Task prompt
Repeat the lines below exactly as written, please, from the line with "ATOM 51 C CA" to the line with "ATOM 63 C C", both lines included, and no others.

Data extract
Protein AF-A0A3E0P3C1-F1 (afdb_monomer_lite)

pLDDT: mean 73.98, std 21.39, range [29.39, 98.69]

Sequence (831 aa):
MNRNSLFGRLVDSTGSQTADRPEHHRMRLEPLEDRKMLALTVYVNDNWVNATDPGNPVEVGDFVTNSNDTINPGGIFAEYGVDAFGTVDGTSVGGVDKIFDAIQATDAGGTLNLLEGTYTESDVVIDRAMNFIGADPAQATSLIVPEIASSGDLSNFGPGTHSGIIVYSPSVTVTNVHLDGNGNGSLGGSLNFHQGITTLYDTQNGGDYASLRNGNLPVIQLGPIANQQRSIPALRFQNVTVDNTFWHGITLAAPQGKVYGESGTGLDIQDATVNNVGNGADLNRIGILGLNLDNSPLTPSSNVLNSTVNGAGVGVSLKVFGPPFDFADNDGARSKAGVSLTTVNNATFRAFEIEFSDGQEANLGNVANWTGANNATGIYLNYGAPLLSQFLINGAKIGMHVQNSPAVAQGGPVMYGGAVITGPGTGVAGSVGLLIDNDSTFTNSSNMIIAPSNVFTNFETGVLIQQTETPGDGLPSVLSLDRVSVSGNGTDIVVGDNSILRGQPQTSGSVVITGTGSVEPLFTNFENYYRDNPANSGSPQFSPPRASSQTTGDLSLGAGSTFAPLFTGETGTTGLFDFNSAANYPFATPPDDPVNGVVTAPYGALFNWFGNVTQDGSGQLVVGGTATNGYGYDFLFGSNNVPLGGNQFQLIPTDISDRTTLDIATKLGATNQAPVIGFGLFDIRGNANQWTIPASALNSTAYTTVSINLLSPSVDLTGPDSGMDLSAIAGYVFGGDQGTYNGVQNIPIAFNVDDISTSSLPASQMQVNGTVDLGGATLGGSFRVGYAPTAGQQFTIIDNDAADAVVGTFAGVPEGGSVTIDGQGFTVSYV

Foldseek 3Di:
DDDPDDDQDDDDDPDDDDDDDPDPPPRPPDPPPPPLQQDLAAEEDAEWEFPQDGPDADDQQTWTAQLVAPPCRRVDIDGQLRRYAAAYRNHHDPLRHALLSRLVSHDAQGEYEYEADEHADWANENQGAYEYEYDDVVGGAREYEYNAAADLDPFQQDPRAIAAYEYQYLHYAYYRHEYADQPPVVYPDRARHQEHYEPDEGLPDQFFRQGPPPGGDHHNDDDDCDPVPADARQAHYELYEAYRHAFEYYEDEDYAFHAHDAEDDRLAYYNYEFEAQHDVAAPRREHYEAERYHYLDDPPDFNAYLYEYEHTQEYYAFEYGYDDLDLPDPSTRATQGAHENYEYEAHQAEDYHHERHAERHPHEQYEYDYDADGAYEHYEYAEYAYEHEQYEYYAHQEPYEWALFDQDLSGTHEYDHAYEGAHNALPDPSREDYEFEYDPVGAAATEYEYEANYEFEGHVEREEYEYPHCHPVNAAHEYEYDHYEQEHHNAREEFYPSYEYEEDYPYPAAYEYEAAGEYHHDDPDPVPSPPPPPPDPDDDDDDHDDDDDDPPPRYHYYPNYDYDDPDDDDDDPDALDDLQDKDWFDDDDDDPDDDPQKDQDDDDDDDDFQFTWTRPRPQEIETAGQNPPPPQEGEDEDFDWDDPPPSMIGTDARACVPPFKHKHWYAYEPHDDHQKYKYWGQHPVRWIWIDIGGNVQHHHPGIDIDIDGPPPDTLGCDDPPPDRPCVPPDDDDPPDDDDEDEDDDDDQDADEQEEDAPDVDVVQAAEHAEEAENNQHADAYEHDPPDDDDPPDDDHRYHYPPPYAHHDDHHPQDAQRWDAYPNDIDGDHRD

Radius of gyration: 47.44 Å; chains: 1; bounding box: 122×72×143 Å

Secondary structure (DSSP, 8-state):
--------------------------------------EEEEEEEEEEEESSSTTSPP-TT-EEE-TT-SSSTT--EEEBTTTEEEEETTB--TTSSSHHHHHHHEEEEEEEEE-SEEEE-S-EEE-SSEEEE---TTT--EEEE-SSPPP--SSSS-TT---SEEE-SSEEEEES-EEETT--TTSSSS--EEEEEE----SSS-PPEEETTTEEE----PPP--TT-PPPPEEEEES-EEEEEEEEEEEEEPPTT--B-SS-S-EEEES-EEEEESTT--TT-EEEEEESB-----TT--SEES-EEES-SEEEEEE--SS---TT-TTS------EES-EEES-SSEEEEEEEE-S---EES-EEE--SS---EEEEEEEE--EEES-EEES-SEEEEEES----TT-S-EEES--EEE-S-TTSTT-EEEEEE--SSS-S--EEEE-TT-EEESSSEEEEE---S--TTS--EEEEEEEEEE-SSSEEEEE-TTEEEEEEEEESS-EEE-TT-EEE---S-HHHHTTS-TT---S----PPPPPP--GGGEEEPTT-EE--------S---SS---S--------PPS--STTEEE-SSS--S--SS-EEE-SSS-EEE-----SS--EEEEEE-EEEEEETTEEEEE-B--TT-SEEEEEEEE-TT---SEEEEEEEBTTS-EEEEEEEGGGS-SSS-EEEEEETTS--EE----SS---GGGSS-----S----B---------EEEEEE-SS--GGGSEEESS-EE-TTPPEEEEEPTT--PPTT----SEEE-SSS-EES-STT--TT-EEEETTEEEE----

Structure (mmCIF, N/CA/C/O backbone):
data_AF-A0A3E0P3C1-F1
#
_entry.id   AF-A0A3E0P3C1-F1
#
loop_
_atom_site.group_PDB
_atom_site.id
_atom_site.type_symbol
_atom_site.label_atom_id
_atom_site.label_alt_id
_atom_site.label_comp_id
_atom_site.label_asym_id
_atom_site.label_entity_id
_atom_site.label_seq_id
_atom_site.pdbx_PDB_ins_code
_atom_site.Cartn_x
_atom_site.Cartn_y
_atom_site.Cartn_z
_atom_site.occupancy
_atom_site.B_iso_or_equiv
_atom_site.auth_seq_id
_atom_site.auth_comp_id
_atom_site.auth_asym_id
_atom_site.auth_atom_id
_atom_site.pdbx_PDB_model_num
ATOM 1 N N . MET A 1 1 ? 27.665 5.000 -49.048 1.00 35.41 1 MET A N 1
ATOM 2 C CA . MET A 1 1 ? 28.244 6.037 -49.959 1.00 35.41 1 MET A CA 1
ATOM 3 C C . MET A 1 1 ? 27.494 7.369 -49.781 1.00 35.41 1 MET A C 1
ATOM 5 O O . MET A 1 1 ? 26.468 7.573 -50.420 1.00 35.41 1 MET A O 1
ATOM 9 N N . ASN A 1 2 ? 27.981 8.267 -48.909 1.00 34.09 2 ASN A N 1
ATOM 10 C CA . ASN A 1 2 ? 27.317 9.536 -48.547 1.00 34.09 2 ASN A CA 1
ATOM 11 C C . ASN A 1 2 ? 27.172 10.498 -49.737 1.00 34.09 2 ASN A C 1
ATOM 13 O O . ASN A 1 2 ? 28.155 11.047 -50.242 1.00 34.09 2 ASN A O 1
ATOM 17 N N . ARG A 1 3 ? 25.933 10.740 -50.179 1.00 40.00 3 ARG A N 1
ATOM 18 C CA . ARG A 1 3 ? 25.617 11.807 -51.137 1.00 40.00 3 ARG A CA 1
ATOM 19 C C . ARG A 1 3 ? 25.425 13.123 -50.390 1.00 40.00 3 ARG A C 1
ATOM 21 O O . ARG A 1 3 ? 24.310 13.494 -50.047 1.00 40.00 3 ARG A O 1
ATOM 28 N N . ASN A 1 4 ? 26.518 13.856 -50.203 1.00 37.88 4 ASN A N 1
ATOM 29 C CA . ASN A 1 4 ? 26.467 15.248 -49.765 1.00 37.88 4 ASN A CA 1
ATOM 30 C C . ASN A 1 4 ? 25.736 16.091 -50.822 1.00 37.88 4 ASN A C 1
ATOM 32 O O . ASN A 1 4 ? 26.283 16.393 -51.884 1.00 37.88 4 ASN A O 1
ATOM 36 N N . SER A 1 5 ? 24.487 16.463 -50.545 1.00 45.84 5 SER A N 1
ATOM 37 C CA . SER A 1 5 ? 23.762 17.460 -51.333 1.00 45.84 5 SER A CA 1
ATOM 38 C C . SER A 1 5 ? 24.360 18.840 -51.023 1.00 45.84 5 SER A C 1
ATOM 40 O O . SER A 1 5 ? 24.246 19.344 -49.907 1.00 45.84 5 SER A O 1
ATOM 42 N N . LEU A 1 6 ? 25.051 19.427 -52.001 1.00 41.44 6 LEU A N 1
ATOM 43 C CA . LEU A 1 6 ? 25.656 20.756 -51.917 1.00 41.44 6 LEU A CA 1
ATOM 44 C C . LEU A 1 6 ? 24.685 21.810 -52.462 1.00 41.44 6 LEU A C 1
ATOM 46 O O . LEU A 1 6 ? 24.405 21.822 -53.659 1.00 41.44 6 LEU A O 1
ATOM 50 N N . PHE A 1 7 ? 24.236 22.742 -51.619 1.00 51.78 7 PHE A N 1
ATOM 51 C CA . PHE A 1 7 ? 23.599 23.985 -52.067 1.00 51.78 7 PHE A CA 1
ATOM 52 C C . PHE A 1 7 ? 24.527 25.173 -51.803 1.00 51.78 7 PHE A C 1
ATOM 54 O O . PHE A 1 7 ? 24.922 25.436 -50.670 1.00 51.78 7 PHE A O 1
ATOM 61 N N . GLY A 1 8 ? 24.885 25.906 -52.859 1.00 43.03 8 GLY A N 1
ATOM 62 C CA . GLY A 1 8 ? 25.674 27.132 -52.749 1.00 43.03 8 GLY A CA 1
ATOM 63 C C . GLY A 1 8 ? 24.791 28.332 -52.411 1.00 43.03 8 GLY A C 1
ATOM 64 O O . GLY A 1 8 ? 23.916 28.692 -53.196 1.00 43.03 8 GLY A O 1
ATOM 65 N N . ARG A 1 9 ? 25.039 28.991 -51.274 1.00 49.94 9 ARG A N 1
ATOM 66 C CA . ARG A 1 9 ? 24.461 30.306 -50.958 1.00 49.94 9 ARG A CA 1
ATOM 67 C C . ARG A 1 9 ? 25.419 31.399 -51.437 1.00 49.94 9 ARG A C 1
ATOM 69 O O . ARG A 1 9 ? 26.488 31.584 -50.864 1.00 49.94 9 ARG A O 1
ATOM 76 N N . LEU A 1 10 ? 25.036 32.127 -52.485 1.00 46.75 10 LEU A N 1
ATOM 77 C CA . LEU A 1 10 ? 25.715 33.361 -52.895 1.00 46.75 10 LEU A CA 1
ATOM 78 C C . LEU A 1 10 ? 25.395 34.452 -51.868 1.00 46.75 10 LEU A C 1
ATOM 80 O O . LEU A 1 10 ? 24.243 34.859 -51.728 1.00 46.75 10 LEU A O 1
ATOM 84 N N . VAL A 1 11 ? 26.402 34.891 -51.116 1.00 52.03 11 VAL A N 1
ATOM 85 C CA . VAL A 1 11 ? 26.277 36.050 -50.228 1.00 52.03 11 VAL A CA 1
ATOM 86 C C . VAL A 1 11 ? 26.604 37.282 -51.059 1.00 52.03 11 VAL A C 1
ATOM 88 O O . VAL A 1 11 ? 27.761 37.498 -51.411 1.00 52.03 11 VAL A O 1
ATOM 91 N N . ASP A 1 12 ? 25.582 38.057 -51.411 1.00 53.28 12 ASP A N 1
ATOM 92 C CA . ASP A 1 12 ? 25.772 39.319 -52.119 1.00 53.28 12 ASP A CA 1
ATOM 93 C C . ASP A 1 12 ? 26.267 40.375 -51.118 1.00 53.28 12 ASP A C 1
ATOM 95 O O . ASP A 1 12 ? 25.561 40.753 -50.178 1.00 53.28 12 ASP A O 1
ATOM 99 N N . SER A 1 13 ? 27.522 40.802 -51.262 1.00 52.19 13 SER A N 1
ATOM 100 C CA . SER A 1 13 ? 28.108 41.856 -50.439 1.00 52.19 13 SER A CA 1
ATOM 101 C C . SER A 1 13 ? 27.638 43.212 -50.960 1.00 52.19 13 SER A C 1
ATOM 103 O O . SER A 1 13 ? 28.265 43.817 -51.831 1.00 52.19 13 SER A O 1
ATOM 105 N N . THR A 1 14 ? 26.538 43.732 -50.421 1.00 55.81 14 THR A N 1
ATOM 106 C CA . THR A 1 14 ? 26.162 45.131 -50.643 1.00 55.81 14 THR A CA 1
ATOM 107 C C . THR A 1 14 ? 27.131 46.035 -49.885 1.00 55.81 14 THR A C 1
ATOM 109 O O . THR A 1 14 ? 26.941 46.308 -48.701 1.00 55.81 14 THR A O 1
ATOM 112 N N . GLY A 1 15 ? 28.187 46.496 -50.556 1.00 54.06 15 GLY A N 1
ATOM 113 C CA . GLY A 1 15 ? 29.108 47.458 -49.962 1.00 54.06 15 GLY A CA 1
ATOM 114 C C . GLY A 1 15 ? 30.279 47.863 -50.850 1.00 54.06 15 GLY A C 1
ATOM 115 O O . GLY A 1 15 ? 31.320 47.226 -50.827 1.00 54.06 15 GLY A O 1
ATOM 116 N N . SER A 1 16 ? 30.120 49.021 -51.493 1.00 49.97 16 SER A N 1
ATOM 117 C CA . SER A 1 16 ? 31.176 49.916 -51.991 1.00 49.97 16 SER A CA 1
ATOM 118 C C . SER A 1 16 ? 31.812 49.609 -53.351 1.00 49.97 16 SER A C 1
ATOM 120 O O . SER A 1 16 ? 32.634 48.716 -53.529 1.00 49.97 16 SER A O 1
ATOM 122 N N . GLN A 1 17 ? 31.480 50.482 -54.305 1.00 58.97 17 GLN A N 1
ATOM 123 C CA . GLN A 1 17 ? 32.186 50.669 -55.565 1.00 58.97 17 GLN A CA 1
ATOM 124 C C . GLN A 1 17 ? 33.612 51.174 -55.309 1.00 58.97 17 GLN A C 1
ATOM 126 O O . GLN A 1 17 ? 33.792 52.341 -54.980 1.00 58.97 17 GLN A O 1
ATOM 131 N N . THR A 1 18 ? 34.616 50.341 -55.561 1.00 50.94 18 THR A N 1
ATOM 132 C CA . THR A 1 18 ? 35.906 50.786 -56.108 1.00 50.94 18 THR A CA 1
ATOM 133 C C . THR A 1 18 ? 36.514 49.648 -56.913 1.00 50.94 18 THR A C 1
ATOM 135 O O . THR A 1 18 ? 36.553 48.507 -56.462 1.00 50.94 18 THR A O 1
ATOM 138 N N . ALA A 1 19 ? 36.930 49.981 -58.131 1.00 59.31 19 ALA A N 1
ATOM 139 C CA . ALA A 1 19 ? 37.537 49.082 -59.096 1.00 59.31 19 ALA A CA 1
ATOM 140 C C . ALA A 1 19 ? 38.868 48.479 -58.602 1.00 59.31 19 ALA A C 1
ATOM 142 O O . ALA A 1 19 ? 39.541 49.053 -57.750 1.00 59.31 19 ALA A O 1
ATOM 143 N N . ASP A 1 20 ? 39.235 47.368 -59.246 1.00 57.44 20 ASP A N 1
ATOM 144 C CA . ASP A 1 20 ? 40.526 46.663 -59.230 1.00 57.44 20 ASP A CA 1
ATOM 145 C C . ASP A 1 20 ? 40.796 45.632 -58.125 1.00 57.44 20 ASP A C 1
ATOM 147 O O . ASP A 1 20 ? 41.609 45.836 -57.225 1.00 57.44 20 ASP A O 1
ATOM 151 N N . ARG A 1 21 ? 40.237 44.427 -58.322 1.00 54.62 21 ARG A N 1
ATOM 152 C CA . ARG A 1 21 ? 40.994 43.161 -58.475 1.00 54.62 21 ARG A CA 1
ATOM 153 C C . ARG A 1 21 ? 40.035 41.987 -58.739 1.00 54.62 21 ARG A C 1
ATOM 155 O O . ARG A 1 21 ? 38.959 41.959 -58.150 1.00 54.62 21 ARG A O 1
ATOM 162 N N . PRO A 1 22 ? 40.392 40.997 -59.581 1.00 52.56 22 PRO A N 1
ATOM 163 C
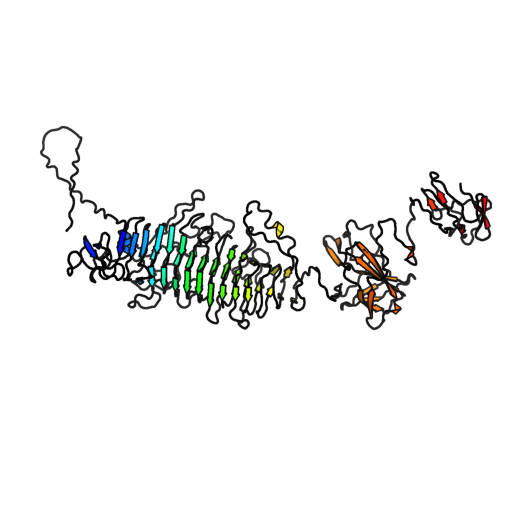 CA . PRO A 1 22 ? 39.622 39.765 -59.693 1.00 52.56 22 PRO A CA 1
ATOM 164 C C . PRO A 1 22 ? 39.881 38.927 -58.437 1.00 52.56 22 PRO A C 1
ATOM 166 O O . PRO A 1 22 ? 40.782 38.088 -58.398 1.00 52.56 22 PRO A O 1
ATOM 169 N N . GLU A 1 23 ? 39.132 39.191 -57.371 1.00 54.38 23 GLU A N 1
ATOM 170 C CA . GLU A 1 23 ? 39.083 38.276 -56.241 1.00 54.38 23 GLU A CA 1
ATOM 171 C C . GLU A 1 23 ? 38.337 37.025 -56.696 1.00 54.38 23 GLU A C 1
ATOM 173 O O . GLU A 1 23 ? 37.133 37.044 -56.944 1.00 54.38 23 GLU A O 1
ATOM 178 N N . HIS A 1 24 ? 39.074 35.924 -56.856 1.00 55.44 24 HIS A N 1
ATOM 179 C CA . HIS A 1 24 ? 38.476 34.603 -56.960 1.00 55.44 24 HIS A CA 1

Answer space
ATOM 51 C CA . PHE A 1 7 ? 23.599 23.985 -52.067 1.00 51.78 7 PHE A CA 1
ATOM 52 C C . PHE A 1 7 ? 24.527 25.173 -51.803 1.00 51.78 7 PHE A C 1
ATOM 54 O O . PHE A 1 7 ? 24.922 25.436 -50.670 1.00 51.78 7 PHE A O 1
ATOM 61 N N . GLY A 1 8 ? 24.885 25.906 -52.859 1.00 43.03 8 GLY A N 1
ATOM 62 C CA . GLY A 1 8 ? 25.674 27.132 -52.749 1.00 43.03 8 GLY A CA 1
ATOM 63 C C . GLY A 1 8 ? 24.791 28.332 -52.411 1.00 43.03 8 GLY A C 1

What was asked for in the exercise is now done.